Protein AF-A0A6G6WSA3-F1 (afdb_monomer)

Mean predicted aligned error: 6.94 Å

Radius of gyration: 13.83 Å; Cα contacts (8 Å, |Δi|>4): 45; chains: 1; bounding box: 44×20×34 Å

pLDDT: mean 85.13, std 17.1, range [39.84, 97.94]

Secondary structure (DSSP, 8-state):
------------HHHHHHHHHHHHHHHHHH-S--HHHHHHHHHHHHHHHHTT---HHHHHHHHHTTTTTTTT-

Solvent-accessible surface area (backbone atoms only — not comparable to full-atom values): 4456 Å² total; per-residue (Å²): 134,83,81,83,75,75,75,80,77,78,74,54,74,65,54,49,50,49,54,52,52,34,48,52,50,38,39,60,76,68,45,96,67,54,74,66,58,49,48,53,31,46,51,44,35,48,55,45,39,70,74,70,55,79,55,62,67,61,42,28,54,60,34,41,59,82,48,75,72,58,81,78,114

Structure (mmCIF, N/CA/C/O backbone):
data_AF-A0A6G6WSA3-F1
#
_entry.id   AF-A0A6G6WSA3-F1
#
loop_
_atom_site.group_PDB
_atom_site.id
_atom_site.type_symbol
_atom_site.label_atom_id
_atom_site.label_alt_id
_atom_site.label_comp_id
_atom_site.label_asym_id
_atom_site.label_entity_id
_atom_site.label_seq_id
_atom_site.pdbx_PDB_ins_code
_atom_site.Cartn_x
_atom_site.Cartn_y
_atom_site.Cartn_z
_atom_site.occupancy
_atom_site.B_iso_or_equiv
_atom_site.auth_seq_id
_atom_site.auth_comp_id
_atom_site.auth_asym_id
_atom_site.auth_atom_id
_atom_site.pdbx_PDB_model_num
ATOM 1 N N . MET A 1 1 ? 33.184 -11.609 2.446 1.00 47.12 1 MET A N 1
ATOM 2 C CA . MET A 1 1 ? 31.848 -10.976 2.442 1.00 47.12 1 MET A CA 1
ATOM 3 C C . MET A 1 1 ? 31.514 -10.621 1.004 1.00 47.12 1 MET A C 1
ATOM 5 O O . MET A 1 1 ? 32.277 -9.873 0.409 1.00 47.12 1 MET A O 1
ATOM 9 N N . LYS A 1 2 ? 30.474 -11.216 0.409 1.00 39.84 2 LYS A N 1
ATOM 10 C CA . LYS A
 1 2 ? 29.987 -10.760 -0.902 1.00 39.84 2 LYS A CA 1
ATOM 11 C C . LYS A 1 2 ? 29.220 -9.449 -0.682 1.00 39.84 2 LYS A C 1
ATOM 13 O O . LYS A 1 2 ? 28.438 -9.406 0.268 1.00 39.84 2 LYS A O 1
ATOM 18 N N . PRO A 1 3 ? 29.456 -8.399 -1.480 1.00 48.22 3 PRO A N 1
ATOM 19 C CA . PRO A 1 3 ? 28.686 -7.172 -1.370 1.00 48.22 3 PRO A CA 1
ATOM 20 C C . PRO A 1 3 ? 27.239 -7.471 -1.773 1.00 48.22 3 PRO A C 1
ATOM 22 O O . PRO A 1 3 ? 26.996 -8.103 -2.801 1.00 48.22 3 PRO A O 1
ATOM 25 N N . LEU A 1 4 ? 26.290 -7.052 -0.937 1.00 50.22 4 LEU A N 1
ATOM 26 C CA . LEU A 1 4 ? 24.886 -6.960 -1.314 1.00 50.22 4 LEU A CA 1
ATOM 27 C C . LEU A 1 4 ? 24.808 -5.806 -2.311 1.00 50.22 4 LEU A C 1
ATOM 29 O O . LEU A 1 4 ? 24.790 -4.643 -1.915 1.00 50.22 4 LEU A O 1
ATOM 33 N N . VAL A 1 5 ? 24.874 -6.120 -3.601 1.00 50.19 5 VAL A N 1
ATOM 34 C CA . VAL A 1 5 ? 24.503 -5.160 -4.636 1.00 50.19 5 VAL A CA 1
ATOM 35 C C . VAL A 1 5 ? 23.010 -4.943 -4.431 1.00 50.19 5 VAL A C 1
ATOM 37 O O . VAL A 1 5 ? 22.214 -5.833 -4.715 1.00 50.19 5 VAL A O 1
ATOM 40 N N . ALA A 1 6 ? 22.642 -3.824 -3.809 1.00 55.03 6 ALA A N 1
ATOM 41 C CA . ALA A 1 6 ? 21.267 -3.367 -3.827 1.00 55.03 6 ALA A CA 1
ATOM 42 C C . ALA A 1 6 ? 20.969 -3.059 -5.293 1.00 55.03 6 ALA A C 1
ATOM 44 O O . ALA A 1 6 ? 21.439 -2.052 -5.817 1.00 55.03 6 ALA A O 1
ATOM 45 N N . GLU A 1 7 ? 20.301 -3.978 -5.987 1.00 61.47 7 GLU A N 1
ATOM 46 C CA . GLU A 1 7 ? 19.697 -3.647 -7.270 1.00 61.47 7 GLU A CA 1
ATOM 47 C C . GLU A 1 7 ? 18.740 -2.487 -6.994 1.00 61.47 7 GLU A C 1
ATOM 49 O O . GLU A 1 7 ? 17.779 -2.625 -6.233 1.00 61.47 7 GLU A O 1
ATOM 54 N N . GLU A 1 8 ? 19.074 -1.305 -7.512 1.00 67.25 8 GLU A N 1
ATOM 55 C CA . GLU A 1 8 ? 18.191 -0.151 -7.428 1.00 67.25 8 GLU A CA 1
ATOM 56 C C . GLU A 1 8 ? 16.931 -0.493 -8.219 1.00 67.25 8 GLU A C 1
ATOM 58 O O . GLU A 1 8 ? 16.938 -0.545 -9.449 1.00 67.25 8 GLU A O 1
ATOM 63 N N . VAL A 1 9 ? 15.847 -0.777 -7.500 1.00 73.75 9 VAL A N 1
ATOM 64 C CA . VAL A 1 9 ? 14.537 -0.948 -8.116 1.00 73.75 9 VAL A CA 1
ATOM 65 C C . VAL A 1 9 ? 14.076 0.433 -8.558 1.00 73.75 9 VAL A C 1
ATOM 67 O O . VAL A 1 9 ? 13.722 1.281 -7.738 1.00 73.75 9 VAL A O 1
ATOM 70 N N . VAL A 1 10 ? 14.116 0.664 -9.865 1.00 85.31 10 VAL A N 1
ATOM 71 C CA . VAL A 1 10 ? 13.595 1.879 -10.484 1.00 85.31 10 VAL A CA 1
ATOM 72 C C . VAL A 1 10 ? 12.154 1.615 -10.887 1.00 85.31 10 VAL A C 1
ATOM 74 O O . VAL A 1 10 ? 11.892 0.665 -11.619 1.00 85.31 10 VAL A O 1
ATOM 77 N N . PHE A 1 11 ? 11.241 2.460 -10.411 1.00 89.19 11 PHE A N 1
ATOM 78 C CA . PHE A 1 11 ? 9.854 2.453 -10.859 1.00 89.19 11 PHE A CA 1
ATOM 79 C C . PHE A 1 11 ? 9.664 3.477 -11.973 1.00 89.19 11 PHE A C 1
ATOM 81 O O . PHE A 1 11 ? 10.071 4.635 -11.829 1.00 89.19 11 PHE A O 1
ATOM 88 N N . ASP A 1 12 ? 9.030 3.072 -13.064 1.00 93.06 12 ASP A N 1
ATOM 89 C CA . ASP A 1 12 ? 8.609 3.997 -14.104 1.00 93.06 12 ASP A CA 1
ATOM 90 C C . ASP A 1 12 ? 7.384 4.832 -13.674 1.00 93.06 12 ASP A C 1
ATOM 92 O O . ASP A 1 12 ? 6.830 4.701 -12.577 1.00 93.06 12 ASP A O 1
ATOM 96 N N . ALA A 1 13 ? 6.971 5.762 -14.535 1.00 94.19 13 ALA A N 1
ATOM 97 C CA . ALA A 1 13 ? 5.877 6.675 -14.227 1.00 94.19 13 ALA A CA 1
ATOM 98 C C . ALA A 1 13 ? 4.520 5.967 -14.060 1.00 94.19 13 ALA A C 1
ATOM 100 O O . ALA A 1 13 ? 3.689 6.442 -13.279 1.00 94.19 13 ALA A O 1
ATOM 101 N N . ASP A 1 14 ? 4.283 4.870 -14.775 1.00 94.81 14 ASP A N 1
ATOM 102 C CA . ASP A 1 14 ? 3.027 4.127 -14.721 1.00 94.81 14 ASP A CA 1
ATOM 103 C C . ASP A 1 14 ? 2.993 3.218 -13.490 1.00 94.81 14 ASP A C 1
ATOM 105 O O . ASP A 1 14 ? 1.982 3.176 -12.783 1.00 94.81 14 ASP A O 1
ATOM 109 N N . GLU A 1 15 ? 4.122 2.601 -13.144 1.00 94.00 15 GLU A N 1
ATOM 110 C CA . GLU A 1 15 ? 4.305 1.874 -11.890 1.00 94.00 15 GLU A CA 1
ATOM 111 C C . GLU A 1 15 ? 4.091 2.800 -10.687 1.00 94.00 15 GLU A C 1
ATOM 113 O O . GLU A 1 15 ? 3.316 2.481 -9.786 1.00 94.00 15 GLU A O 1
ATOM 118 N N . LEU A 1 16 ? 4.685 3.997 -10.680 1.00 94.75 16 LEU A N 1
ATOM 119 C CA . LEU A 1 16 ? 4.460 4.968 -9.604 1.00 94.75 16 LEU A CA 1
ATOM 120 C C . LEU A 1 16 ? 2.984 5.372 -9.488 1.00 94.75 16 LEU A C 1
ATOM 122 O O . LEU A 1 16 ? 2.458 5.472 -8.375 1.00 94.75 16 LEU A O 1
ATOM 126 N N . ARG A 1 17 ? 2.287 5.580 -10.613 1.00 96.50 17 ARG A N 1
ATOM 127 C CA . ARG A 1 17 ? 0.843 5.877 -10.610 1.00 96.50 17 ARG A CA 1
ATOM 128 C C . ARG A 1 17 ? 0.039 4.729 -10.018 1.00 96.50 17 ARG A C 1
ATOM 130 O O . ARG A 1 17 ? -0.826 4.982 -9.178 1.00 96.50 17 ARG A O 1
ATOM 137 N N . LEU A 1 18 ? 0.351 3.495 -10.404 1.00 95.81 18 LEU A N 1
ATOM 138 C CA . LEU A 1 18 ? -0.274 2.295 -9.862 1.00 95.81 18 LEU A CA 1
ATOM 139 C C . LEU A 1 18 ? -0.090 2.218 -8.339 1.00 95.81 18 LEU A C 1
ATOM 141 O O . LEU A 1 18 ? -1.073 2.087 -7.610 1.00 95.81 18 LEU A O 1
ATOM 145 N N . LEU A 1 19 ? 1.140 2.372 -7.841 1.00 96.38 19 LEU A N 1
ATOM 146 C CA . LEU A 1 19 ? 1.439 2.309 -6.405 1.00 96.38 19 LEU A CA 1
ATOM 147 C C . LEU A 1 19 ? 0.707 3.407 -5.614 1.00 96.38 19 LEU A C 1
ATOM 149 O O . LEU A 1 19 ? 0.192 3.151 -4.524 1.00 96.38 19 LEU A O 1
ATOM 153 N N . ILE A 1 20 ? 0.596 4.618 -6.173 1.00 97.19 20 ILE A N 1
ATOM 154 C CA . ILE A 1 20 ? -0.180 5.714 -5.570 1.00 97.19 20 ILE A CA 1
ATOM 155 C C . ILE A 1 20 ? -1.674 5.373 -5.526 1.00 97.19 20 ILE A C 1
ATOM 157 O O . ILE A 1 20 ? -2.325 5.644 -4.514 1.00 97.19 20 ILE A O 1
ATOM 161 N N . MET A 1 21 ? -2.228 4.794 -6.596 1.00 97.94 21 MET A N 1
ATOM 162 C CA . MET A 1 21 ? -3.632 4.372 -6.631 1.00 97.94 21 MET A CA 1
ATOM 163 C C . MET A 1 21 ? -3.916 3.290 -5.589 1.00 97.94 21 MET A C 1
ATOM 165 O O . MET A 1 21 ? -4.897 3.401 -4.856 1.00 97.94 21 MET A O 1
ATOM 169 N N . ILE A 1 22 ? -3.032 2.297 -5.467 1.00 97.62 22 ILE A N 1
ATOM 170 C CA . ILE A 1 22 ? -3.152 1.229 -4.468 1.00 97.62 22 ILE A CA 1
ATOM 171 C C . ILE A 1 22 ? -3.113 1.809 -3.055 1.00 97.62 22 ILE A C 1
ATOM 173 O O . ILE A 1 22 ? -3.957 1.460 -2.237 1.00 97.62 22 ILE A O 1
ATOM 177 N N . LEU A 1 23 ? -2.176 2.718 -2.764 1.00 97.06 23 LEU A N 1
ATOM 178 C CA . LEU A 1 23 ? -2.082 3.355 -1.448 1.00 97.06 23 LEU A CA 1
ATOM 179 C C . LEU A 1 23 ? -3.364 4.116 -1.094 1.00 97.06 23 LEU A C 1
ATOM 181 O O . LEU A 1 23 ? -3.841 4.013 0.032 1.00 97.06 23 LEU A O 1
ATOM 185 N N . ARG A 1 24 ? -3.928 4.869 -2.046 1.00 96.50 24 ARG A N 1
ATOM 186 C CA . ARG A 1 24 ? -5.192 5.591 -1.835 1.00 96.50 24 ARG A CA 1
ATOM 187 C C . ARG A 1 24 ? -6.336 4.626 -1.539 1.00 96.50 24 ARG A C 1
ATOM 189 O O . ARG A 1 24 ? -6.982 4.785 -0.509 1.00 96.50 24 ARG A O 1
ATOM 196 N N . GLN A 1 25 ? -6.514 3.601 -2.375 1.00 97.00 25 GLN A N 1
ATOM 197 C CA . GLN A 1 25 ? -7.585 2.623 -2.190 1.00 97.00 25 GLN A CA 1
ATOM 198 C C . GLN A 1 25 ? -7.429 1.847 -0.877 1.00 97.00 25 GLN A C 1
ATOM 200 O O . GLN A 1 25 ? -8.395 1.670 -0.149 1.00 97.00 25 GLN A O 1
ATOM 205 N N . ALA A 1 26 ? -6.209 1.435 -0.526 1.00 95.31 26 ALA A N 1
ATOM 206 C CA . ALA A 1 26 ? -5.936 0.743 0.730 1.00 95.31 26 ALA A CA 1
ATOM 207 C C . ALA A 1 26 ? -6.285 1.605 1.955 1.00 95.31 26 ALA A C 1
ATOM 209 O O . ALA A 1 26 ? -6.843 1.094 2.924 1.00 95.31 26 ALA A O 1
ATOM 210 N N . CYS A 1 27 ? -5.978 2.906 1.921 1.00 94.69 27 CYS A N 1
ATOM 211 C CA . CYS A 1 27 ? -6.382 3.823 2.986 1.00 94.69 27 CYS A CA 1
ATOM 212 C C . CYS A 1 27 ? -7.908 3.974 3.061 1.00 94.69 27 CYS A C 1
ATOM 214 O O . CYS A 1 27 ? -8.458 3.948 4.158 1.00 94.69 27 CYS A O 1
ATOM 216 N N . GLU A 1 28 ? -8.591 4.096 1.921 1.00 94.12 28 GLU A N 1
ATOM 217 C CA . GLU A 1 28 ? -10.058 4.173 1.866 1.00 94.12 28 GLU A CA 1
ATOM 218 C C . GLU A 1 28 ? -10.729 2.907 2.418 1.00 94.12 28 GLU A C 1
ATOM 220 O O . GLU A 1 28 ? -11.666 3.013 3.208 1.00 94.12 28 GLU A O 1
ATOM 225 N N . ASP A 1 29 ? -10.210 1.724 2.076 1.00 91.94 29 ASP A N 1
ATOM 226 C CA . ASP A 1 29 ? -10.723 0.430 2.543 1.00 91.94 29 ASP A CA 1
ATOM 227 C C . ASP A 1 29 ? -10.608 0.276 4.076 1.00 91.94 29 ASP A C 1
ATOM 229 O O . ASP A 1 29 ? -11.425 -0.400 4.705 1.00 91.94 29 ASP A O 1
# # # # #
> _WHAT IS BEING ASKED_: Would you please repeat exactly the lines above, starting at the line with "ATOM 71 C CA" and stopping at the line with "ATOM 74 O O", both included?

> _RESULT OF THE TASK_:
ATOM 71 C CA . VAL A 1 10 ? 13.595 1.879 -10.484 1.00 85.31 10 VAL A CA 1
ATOM 72 C C . VAL A 1 10 ? 12.154 1.615 -10.887 1.00 85.31 10 VAL A C 1
ATOM 74 O O . VAL A 1 10 ? 11.892 0.665 -11.619 1.00 85.31 10 VAL A O 1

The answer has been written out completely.